Size really does matter, according to Mr Justice Holgate
A High Court judge has fired off a warning to lawyers that unreasonably large trial bundles will not be tolerated after being handed 2,000 pages of “largely irrelevant material”.
Ruling in a recent judicial review application, Mr Justice Holgate took the opportunity to gently remind litigators that the court, under its wide case management powers, is fully prepared to make costs orders against a party for burdensome bundles — even if it wins.
Continuing, Holgate, sitting in the Planning Court, a specialist court within the Queen’s Bench Division, said judges “may consider refusing to accept excessively long skeletons or bundles or skeletons without proper cross-referencing.”
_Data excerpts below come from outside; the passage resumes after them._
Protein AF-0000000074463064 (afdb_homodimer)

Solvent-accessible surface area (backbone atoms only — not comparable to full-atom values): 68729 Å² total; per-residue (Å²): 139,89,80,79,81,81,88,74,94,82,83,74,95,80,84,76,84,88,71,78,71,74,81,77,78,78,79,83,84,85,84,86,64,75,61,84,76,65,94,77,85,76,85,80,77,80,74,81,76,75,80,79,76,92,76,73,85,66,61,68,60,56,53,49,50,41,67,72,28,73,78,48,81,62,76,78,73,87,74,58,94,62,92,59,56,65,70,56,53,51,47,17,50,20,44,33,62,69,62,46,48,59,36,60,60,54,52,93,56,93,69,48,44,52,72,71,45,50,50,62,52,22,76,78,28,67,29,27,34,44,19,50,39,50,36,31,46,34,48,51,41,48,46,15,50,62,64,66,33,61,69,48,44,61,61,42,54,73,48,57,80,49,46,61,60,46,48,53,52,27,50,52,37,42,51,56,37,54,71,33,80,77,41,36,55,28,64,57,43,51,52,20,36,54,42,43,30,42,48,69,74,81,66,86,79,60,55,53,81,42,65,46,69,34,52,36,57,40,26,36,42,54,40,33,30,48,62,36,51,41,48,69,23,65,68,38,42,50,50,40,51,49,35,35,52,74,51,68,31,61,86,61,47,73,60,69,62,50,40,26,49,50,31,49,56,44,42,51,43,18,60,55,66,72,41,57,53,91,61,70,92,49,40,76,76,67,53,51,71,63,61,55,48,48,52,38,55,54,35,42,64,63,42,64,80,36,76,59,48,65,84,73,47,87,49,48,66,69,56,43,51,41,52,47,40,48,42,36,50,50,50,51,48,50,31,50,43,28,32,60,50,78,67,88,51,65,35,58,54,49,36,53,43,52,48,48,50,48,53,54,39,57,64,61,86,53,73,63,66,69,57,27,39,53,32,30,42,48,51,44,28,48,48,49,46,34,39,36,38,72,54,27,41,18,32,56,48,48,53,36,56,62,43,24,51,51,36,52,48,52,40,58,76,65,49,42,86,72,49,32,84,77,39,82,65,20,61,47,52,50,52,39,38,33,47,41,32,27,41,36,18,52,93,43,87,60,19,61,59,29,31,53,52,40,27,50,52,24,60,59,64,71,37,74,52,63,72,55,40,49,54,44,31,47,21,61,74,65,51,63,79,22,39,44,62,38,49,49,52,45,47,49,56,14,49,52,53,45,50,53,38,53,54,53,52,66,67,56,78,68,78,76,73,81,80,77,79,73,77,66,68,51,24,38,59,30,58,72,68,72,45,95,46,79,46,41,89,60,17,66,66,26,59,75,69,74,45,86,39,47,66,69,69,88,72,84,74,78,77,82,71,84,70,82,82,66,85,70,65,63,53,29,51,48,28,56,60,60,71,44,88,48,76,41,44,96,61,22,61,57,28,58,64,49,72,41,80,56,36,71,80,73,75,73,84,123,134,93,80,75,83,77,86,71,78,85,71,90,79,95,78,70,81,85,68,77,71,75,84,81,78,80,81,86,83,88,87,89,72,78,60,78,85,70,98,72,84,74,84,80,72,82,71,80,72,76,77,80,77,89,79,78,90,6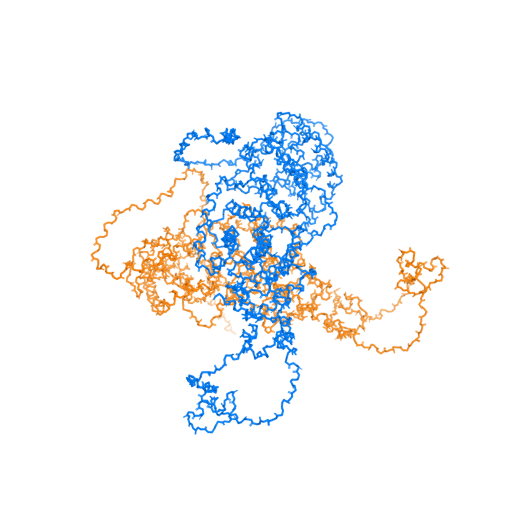9,64,68,62,56,52,52,50,41,67,73,28,70,78,44,83,67,64,78,72,79,77,60,95,63,92,56,57,61,69,56,51,50,46,18,50,17,43,33,63,66,61,46,48,58,36,60,61,52,50,94,55,95,67,48,43,54,73,72,46,51,49,60,51,22,73,77,27,67,27,25,34,44,19,50,40,51,36,30,44,35,48,49,43,47,46,14,50,61,64,67,34,61,68,45,44,62,62,43,54,72,47,57,81,50,46,62,58,46,49,52,52,28,50,52,38,42,51,53,38,54,71,33,80,79,41,35,54,29,67,57,43,50,52,20,36,55,41,43,30,42,48,68,73,81,67,87,80,61,54,53,80,41,65,47,69,35,54,36,56,41,26,36,41,54,38,35,30,49,61,36,54,42,49,69,23,64,70,37,43,51,50,42,52,50,36,35,52,75,50,68,32,60,88,60,47,74,58,66,62,48,41,26,47,49,32,48,56,46,43,50,45,19,60,56,67,72,40,56,52,90,61,70,92,50,40,76,76,66,54,52,71,64,61,57,49,48,52,38,55,54,36,42,63,63,42,63,79,36,74,60,47,66,83,74,48,85,51,49,67,69,57,43,51,41,54,49,39,47,42,34,50,48,50,51,50,50,32,51,44,27,32,62,49,77,68,89,50,65,34,58,55,48,35,51,44,52,48,48,50,47,53,55,38,56,66,61,87,52,71,62,68,69,57,26,40,54,31,30,42,47,49,42,28,48,47,49,47,34,38,38,39,72,54,27,40,18,33,57,47,46,52,36,57,62,44,25,51,52,35,52,49,51,40,58,75,66,48,44,85,70,50,32,83,76,38,81,64,20,61,47,51,49,52,38,41,34,48,40,32,26,41,37,18,52,92,43,85,60,18,59,58,29,32,55,52,40,29,48,52,25,58,53,63,70,40,75,50,64,74,55,40,50,55,44,31,46,22,61,73,65,51,61,78,23,39,44,63,38,49,49,52,46,48,48,55,15,49,52,53,45,51,53,38,53,53,53,54,66,66,56,76,68,80,78,72,81,80,79,79,75,78,68,68,50,24,37,57,31,56,74,68,73,45,94,46,78,45,41,90,62,17,67,65,27,58,76,68,75,46,83,41,48,64,69,70,86,75,80,75,79,80,79,74,84,70,78,83,65,86,70,67,62,55,30,51,45,29,57,58,57,71,44,89,49,77,42,42,96,64,21,62,58,29,58,66,51,73,43,80,56,34,72,81,75,77,72,83,122

Organism: Aspergillus tubingensis (strain CBS 134.48) (NCBI:txid767770)

Foldseek 3Di:
DPPDDPDDDPPPDPDDDPPPDDDPPPDDDDDPDDDPPDPPPPPDDPDPPPDPDDPDPPPPLVVVLCVVQPPLVDDDQPLDDAPDDSSLLSSLSSCCVRPQQCQQQPDPDPDGLCVVPQVVLCSVAVLLSLLSSLLSLLLQCLVCLLVVPVVSPVVSVVCQVVNVVSVVVSVVSLVVLCVDPVRNLALSSLNSLLSPQFPSHDDVPFPSPFFALWPAPPCCRSHQQSLLLTHGDVVSLVSSLVSCVVCVALVSNDRQPSSQSNQQSQLSNCLLVLAARPHDHAASVRDDPVVLVVVLVVQLVVCVVPLACLVVAQADPLLSSLLSLLLSLLVVRLCVVVVNDPDDDSRSNVSSLSSSSNSLSNVPQQDDADRSLLNRLLSLLVSLCSCQYSSPYGSRRRPLQVSLVVSVCSCVVRVVLQPQVVGDLSLLSVLLSLLSSLSSCPPHPCNVVSLQSNLQSCLLQVPLDPVSSVSSNSNGDDRCNTRVVSSVVSSVSSNVVLVVLVVQLVPPDDPPDDCPVPDLDAFPVCVVVVHDFPSDQQTPVCVVVVHHRHRPDDDPDPDPPPPDPPPPQDAFSSCVSNVHDFPSDVQTPVCVSSVHHGHHDPPPPD/DCPDDPDPDDPPDDDDDPPDPDDDPDDDDDDPDDDDDDDPPPPDPPPPPPDPDDDDDPPPLVVVLCVVQPPLPPDDQPLDDAPDDSSLLSSLSSCCVRPQQCQQQPDPDPDGLCVVPQVVLCSVAVLLSLLSSLLSLLLQCLVCLLVVPVVSPVVSVVCQVVNVVSVVVSVVSLVVLCVDPVRNLALSSLNSLLSPQFPSHDDVPFPSPFFALWPAPPCCRSDQQSLLLTHGDVVSLVSSLVSCVVCVALVSNDRQPSSQSNQQSQLSNCLLVLAARPHDHAASVRDDPVVLVVVLVVQLVVCVVPQACLVVAQADPLLSSLLSLLLSLLVVRLCVVVVVDPDDDSRSNVSSLSSSSNSLSNVPQQDDADRSLLNRLLSLLVSLCSCQYSSPYGSRRRPLQVSLVVSVCSCVVRVVLQPQVVGDCSLLSVLLSLLSSLSSCPPHPCNVVSLQSNLQSCLLQVPLDPVSSVSSNSNGDDRCNTRVVSSVVSSVSSNVVLVVLVVQLVPPDDPPDDCPVPDLDAFPVCVVVVHDFPSDQQTPVCVVVVHHRHRPDDPDDPDPPPPDPPPPQDAFSSCVSNVHDFPSDVQTPVCVSSVHHGHHDPPPPD

Nearest PDB structures (foldseek):
  3wej-assembly1_A  TM=1.877E-01  e=5.760E+00  Homo sapiens
  3wej-assembly1_A  TM=1.979E-01  e=3.801E+00  Homo sapiens

Radius of gyration: 36.87 Å; Cα contacts (8 Å, |Δi|>4): 1520; chains: 2; bounding box: 110×125×101 Å

Structure (mmCIF, N/CA/C/O backbone):
data_AF-0000000074463064-model_v1
#
loop_
_entity.id
_entity.type
_entity.pdbx_description
1 polymer 'Zn(2)-C6 fungal-type domain-containing protein'
#
loop_
_atom_site.group_PDB
_atom_site.id
_atom_site.type_symbol
_atom_site.label_atom_id
_atom_site.label_alt_id
_atom_site.label_comp_id
_atom_site.label_asym_id
_atom_site.label_entity_id
_atom_site.label_seq_id
_atom_site.pdbx_PDB_ins_code
_atom_site.Cartn_x
_atom_site.Cartn_y
_atom_site.Cartn_z
_atom_site.occupancy
_atom_site.B_iso_or_equiv
_atom_site.auth_seq_id
_atom_site.auth_comp_id
_atom_site.auth_asym_id
_atom_site.auth_atom_id
_atom_site.pdbx_PDB_model_num
ATOM 1 N N . MET A 1 1 ? -46.75 59.844 34.812 1 17.39 1 MET A N 1
ATOM 2 C CA . MET A 1 1 ? -47.406 59.969 33.5 1 17.39 1 MET A CA 1
ATOM 3 C C . MET A 1 1 ? -46.469 59.594 32.375 1 17.39 1 MET A C 1
ATOM 5 O O . MET A 1 1 ? -46.875 58.938 31.422 1 17.39 1 MET A O 1
ATOM 9 N N . VAL A 1 2 ? -45.281 60.125 32.188 1 19.81 2 VAL A N 1
ATOM 10 C CA . VAL A 1 2 ? -44.375 60.688 31.219 1 19.81 2 VAL A CA 1
ATOM 11 C C . VAL A 1 2 ? -43.469 59.594 30.625 1 19.81 2 VAL A C 1
ATOM 13 O O . VAL A 1 2 ? -42.438 59.25 31.203 1 19.81 2 VAL A O 1
ATOM 16 N N . PHE A 1 3 ? -43.938 58.375 30.328 1 19.97 3 PHE A N 1
ATOM 17 C CA . PHE A 1 3 ? -43.344 57.031 30.219 1 19.97 3 PHE A CA 1
ATOM 18 C C . PHE A 1 3 ? -42.562 56.906 28.906 1 19.97 3 PHE A C 1
ATOM 20 O O . PHE A 1 3 ? -42.156 55.781 28.562 1 19.97 3 PHE A O 1
ATOM 27 N N . ASP A 1 4 ? -42.656 57.781 27.984 1 19.61 4 ASP A N 1
ATOM 28 C CA . ASP A 1 4 ? -42.812 57.625 26.547 1 19.61 4 ASP A CA 1
ATOM 29 C C . ASP A 1 4 ? -41.5 57.219 25.906 1 19.61 4 ASP A C 1
ATOM 31 O O . ASP A 1 4 ? -41.469 56.375 25.016 1 19.61 4 ASP A O 1
ATOM 35 N N . SER A 1 5 ? -40.375 57.906 25.969 1 21.53 5 SER A N 1
ATOM 36 C CA . SER A 1 5 ? -39.562 58.5 24.938 1 21.53 5 SER A CA 1
ATOM 37 C C . SER A 1 5 ? -38.406 57.594 24.531 1 21.53 5 SER A C 1
ATOM 39 O O . SER A 1 5 ? -37.625 57.906 23.641 1 21.53 5 SER A O 1
ATOM 41 N N . GLY A 1 6 ? -37.906 56.656 25.297 1 20.03 6 GLY A N 1
ATOM 42 C CA . GLY A 1 6 ? -36.5 56.312 25.391 1 20.03 6 GLY A CA 1
ATOM 43 C C . GLY A 1 6 ? -36.062 55.375 24.266 1 20.03 6 GLY A C 1
ATOM 44 O O . GLY A 1 6 ? -34.844 55.188 24.062 1 20.03 6 GLY A O 1
ATOM 45 N N . ILE A 1 7 ? -36.906 54.406 23.766 1 21.16 7 ILE A N 1
ATOM 46 C CA . ILE A 1 7 ? -36.5 53.062 23.344 1 21.16 7 ILE A CA 1
ATOM 47 C C . ILE A 1 7 ? -36.094 53.094 21.875 1 21.16 7 ILE A C 1
ATOM 49 O O . ILE A 1 7 ? -36.156 52.062 21.188 1 21.16 7 ILE A O 1
ATOM 53 N N . HIS A 1 8 ? -36.062 54.25 21.062 1 18.61 8 HIS A N 1
ATOM 54 C CA . HIS A 1 8 ? -36.219 54.469 19.625 1 18.61 8 HIS A CA 1
ATOM 55 C C . HIS A 1 8 ? -35.062 53.812 18.859 1 18.61 8 HIS A C 1
ATOM 57 O O . HIS A 1 8 ? -35.281 53.094 17.891 1 18.61 8 HIS A O 1
ATOM 63 N N . THR A 1 9 ? -33.719 54.406 18.609 1 20.5 9 THR A N 1
ATOM 64 C CA . THR A 1 9 ? -32.938 54.844 17.469 1 20.5 9 THR A CA 1
ATOM 65 C C . THR A 1 9 ? -31.969 53.75 17.047 1 20.5 9 THR A C 1
ATOM 67 O O . THR A 1 9 ? -31.047 53.969 16.266 1 20.5 9 THR A O 1
ATOM 70 N N . ILE A 1 10 ? -31.844 52.5 17.594 1 20.03 10 ILE A N 1
ATOM 71 C CA . ILE A 1 10 ? -30.797 51.5 17.625 1 20.03 10 ILE A CA 1
ATOM 72 C C . ILE A 1 10 ? -30.75 50.75 16.281 1 20.03 10 ILE A C 1
ATOM 74 O O . ILE A 1 10 ? -29.672 50.438 15.789 1 20.03 10 ILE A O 1
ATOM 78 N N . HIS A 1 11 ? -31.828 50.188 15.602 1 17.84 11 HIS A N 1
ATOM 79 C CA . HIS A 1 11 ? -32.094 48.938 14.898 1 17.84 11 HIS A CA 1
ATOM 80 C C . HIS A 1 11 ? -31.781 49.062 13.414 1 17.84 11 HIS A C 1
ATOM 82 O O . HIS A 1 11 ? -31.938 48.094 12.664 1 17.84 11 HIS A O 1
ATOM 88 N N . ASN A 1 12 ? -31.844 50.219 12.719 1 17.69 12 ASN A N 1
ATOM 89 C CA . ASN A 1 12 ? -32.062 50.438 11.289 1 17.69 12 ASN A CA 1
ATOM 90 C C . ASN A 1 12 ? -30.891 49.906 10.461 1 17.69 12 ASN A C 1
ATOM 92 O O . ASN A 1 12 ? -31.078 49.469 9.328 1 17.69 12 ASN A O 1
ATOM 96 N N . LYS A 1 13 ? -29.672 50.438 10.438 1 20.58 13 LYS A N 1
ATOM 97 C CA . LYS A 1 13 ? -28.859 50.75 9.266 1 20.58 13 LYS A CA 1
ATOM 98 C C . LYS A 1 13 ? -28.203 49.5 8.703 1 20.58 13 LYS A C 1
ATOM 100 O O . LYS A 1 13 ? -27.266 49.594 7.895 1 20.58 13 LYS A O 1
ATOM 105 N N . MET A 1 14 ? -28.375 48.156 9.078 1 18.12 14 MET A N 1
ATOM 106 C CA . MET A 1 14 ? -27.594 46.938 9.016 1 18.12 14 MET A CA 1
ATOM 107 C C . MET A 1 14 ? -27.641 46.312 7.625 1 18.12 14 MET A C 1
ATOM 109 O O . MET A 1 14 ? -26.609 45.938 7.062 1 18.12 14 MET A O 1
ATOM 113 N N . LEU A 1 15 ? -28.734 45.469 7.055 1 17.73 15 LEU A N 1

Holgate’s mini-rant is contained in the case of Network Rail Infrastructure Ltd, R v The Secretary of State for the Environment, Food and Rural Affairs. The claimant, represented by national outfit Bond Dickinson, successfully challenged a decision by a government inspector to approve a housing development in Cumbria.
However, despite the claimant succeeding, Holgate was quick to criticise their excessively long bundle. He said:
I regret the need to have to make some observations on the inappropriate manner in which the claim was put before the court… This claim was accompanied by six volumes comprising over 2,000 pages of largely irrelevant material.
It would appear the skeleton argument wasn’t up to his exacting standards either. Describing it as “long, diffuse and often confused”, he suggested it offered “little help to the court”.
Holgate — who was appointed to the High Court in 2014 — suggested that a more modest core bundle of up to about 250 pages is generally sufficient, particularly in judicial review applications relating to planning matters.
However, sometimes it’s the judges themselves who are guilty of overdoing it.
Earlier this year Legal Cheek reported that an Australian judge had been criticised after he spent 17 hours reading aloud his own 138-page judgment. Incredibly, his ruling — which saw a man awarded almost AUS$340,000 (£200,000) when he was thrown from a horse — was later overturned.